In any case, I don't speak Greek at all.


----------



## Traduita

> Β/β is pronounced like /v/ in vine, and
> ΜΠ/μπ is pronounced like /b/ in be.



That's correct. The Β/β letter (vita/ βήτα) is pronounced like a /v/, not a /b/. So if you have an English word like EURO*V*ISION, it is written   as               ΓΙΟΥΡΟ*Β*ΙΖΙΟΝ, for example. That is normal, it is not an exception. 
(I hope I understood your question.)


----------



## Volcano

*So can i say/write Bolcano ?*


----------



## Traduita

No. Volcano is correct, nut if you were to write it in Greek, it would be ΒΟΛΚΑΝΟ.


----------



## Volcano

*Thank you... *


----------



## ateaofimdomar

Volcano said:


> *I sometimes see V is written as B in greek.Why ?*


 May I add that you *always *see V written as B in Greek, because this is our letter V. Upper case is *Β* and lower case is *β*. 

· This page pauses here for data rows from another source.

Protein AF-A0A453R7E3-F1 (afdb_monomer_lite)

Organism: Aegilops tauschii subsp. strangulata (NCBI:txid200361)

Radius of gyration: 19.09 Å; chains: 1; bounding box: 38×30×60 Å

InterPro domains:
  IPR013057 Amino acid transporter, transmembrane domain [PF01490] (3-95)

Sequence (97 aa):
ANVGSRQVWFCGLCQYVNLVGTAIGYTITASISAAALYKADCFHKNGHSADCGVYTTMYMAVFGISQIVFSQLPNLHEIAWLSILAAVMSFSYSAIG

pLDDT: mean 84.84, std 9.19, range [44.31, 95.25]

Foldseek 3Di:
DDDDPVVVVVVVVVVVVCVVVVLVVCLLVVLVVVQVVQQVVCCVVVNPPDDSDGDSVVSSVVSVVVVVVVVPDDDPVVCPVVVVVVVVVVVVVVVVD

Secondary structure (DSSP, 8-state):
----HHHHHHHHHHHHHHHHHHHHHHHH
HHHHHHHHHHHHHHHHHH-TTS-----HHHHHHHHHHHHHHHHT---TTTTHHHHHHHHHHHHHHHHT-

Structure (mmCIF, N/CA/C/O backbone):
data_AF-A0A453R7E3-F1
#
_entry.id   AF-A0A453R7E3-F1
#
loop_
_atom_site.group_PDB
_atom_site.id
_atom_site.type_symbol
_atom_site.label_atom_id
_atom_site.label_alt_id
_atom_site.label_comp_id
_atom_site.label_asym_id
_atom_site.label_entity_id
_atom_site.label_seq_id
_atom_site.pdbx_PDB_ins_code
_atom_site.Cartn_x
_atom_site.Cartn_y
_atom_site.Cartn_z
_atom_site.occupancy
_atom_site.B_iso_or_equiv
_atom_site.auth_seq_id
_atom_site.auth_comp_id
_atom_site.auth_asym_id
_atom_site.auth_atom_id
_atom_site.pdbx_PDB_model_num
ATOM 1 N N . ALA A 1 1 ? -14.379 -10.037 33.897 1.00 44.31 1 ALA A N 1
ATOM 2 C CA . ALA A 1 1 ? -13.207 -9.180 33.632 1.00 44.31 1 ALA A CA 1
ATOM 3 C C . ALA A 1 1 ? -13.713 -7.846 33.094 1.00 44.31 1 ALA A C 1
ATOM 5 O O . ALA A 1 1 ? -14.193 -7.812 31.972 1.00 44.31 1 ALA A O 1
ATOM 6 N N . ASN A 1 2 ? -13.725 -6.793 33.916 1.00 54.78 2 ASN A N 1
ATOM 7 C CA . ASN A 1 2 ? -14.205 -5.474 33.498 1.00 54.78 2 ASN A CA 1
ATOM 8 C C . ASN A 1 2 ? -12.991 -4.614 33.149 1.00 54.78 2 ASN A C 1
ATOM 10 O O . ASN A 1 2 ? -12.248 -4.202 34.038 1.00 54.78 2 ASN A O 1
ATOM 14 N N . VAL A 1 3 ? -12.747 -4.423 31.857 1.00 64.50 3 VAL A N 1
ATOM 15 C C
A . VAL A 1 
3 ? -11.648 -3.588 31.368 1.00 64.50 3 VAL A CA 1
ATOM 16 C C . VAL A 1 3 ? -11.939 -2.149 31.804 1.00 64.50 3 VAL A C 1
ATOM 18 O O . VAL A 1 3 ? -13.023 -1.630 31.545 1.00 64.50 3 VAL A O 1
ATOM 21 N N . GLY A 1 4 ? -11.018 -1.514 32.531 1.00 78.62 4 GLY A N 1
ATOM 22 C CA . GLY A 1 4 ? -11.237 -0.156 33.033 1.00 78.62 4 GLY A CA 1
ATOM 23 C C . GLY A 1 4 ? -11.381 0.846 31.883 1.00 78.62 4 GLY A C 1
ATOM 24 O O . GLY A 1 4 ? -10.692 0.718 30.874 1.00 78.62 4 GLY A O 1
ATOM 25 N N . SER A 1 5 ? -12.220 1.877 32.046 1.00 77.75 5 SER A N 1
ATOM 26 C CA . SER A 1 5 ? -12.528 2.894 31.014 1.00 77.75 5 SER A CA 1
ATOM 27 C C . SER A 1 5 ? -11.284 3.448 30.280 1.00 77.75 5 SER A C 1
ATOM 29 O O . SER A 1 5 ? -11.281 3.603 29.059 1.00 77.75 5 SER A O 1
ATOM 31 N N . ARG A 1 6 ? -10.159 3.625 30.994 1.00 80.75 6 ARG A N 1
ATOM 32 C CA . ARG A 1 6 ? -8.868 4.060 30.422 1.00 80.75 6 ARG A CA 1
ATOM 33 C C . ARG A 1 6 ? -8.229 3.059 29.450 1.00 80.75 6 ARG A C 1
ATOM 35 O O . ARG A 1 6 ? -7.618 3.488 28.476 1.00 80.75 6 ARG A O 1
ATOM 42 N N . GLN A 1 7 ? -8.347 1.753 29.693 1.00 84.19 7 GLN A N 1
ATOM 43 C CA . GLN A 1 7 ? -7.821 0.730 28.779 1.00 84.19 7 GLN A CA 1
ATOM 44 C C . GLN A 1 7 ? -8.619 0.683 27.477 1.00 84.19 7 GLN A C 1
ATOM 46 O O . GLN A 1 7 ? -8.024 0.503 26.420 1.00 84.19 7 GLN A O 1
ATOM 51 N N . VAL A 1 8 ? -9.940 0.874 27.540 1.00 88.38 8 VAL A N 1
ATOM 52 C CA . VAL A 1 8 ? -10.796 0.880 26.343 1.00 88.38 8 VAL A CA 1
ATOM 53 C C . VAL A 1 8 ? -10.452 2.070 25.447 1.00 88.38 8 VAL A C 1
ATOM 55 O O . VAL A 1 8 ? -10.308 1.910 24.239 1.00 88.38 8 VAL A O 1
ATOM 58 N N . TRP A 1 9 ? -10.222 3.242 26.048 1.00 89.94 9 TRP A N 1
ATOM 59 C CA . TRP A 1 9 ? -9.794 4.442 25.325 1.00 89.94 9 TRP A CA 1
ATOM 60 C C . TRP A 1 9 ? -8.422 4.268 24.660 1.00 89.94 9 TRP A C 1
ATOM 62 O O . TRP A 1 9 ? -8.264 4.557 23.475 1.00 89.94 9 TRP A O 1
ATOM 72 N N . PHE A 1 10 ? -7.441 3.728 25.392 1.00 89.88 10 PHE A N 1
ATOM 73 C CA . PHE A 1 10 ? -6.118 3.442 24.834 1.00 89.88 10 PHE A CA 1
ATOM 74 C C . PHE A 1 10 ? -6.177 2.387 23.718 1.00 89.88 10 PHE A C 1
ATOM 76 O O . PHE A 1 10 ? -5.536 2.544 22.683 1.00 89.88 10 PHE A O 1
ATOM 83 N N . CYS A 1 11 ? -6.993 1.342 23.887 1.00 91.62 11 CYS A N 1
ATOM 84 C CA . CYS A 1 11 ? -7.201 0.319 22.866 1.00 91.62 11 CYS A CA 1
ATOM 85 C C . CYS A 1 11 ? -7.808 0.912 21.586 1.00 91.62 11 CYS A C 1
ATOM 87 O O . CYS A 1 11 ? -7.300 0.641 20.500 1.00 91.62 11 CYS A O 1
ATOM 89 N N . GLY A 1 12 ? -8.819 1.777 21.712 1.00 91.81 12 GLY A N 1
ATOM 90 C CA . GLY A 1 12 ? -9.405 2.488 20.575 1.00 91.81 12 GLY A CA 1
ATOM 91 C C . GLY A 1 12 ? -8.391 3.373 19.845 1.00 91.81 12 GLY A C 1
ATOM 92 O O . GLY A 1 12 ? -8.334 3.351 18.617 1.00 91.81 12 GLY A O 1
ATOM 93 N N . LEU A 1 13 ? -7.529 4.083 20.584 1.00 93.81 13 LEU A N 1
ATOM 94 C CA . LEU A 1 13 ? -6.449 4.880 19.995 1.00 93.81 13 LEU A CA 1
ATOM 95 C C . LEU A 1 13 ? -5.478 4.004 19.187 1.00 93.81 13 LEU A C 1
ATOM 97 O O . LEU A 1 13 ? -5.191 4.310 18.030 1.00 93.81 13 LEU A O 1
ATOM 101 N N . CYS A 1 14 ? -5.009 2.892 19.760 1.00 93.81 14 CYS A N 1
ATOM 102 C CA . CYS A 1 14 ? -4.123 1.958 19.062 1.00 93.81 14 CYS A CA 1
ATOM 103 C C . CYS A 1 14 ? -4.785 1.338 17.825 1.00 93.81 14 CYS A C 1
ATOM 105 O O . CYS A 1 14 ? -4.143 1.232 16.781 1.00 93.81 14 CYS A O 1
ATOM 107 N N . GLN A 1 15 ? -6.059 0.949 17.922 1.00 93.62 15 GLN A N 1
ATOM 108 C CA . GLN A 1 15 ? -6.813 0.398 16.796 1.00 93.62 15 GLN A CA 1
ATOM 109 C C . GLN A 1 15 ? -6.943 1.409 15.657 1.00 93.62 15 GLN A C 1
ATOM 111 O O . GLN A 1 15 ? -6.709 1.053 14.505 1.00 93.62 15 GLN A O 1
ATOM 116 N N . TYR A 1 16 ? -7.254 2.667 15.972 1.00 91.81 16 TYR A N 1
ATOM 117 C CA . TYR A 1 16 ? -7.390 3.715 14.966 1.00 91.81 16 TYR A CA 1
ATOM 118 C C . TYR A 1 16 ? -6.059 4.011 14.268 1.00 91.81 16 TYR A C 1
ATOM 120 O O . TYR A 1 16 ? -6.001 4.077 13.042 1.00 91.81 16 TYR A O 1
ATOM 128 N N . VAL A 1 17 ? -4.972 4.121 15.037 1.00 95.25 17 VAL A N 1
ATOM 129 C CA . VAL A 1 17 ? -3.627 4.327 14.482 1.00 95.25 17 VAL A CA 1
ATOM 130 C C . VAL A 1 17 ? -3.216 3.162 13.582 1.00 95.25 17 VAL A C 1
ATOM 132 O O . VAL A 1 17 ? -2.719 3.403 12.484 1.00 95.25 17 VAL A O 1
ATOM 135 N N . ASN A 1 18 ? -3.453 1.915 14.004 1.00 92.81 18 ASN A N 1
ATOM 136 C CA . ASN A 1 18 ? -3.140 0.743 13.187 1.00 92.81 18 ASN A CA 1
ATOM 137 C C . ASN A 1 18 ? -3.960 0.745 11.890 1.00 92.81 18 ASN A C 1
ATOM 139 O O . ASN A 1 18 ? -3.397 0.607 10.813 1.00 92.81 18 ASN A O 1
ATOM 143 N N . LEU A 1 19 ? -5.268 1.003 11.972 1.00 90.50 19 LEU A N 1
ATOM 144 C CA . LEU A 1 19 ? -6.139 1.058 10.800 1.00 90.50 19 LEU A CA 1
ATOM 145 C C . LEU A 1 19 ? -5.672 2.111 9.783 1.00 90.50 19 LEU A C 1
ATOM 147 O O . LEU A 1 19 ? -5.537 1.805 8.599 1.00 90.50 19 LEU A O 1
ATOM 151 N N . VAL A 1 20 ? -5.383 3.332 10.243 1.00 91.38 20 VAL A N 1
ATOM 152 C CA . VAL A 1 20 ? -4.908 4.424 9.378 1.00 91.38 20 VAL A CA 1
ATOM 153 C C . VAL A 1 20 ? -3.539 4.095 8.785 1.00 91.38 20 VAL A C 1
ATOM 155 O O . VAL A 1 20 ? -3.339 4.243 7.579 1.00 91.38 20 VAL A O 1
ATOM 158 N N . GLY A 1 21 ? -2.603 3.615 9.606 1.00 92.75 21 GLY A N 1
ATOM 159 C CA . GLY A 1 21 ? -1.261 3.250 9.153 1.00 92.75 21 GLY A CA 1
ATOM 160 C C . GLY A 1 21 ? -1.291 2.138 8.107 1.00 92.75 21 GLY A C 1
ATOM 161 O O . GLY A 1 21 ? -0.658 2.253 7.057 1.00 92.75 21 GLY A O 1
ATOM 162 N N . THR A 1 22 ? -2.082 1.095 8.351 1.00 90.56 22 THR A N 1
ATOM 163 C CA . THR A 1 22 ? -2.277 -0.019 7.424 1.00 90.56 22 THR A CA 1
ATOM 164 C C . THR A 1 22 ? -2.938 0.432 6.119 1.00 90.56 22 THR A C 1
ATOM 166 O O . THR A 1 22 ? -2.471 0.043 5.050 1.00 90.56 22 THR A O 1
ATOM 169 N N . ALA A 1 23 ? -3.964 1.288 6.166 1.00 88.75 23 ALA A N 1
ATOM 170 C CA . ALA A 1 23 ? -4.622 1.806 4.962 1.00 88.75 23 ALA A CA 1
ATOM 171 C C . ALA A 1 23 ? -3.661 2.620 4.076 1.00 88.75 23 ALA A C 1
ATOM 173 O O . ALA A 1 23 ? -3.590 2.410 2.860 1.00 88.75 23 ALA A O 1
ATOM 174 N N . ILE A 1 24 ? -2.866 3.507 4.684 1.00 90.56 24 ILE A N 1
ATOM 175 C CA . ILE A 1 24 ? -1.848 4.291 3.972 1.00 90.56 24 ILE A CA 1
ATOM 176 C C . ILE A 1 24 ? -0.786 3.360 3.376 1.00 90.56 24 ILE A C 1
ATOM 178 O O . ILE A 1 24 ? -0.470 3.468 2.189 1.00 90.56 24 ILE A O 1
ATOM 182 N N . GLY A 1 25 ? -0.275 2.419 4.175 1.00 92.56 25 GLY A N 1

Maybe you are confused by our letter N, which is *Ν* in upper case and *ν* in lower case.


----------



## Volcano

*What do you mean by upper and lower ?*


----------



## MäcØSŸ

Volcano said:


> *What do you mean by upper and lower ?*



Upper-case = A, B, C, D, E, F, G...
lower-case = a, b, c, d, e, f, g...


----------



## Volcano

MäcØSŸ said:


> Upper-case = A, B, C, D, E, F, G...
> lower-case = a, b, c, d, e, f, g...



*I mean if there is any pronounce difference between upper-lower in greek*


----------



## Traduita

No, there is no difference. Ateaofimdomar just pointed out that the lower case of the Greek letter B is β and not b, so it is no exactly the same identical letter  as the Latin Bb. 
There is no difference depending on upper or lower case, B and β are always pronounced /v/. The same goes for the rest of the letters of the alphabet.


----------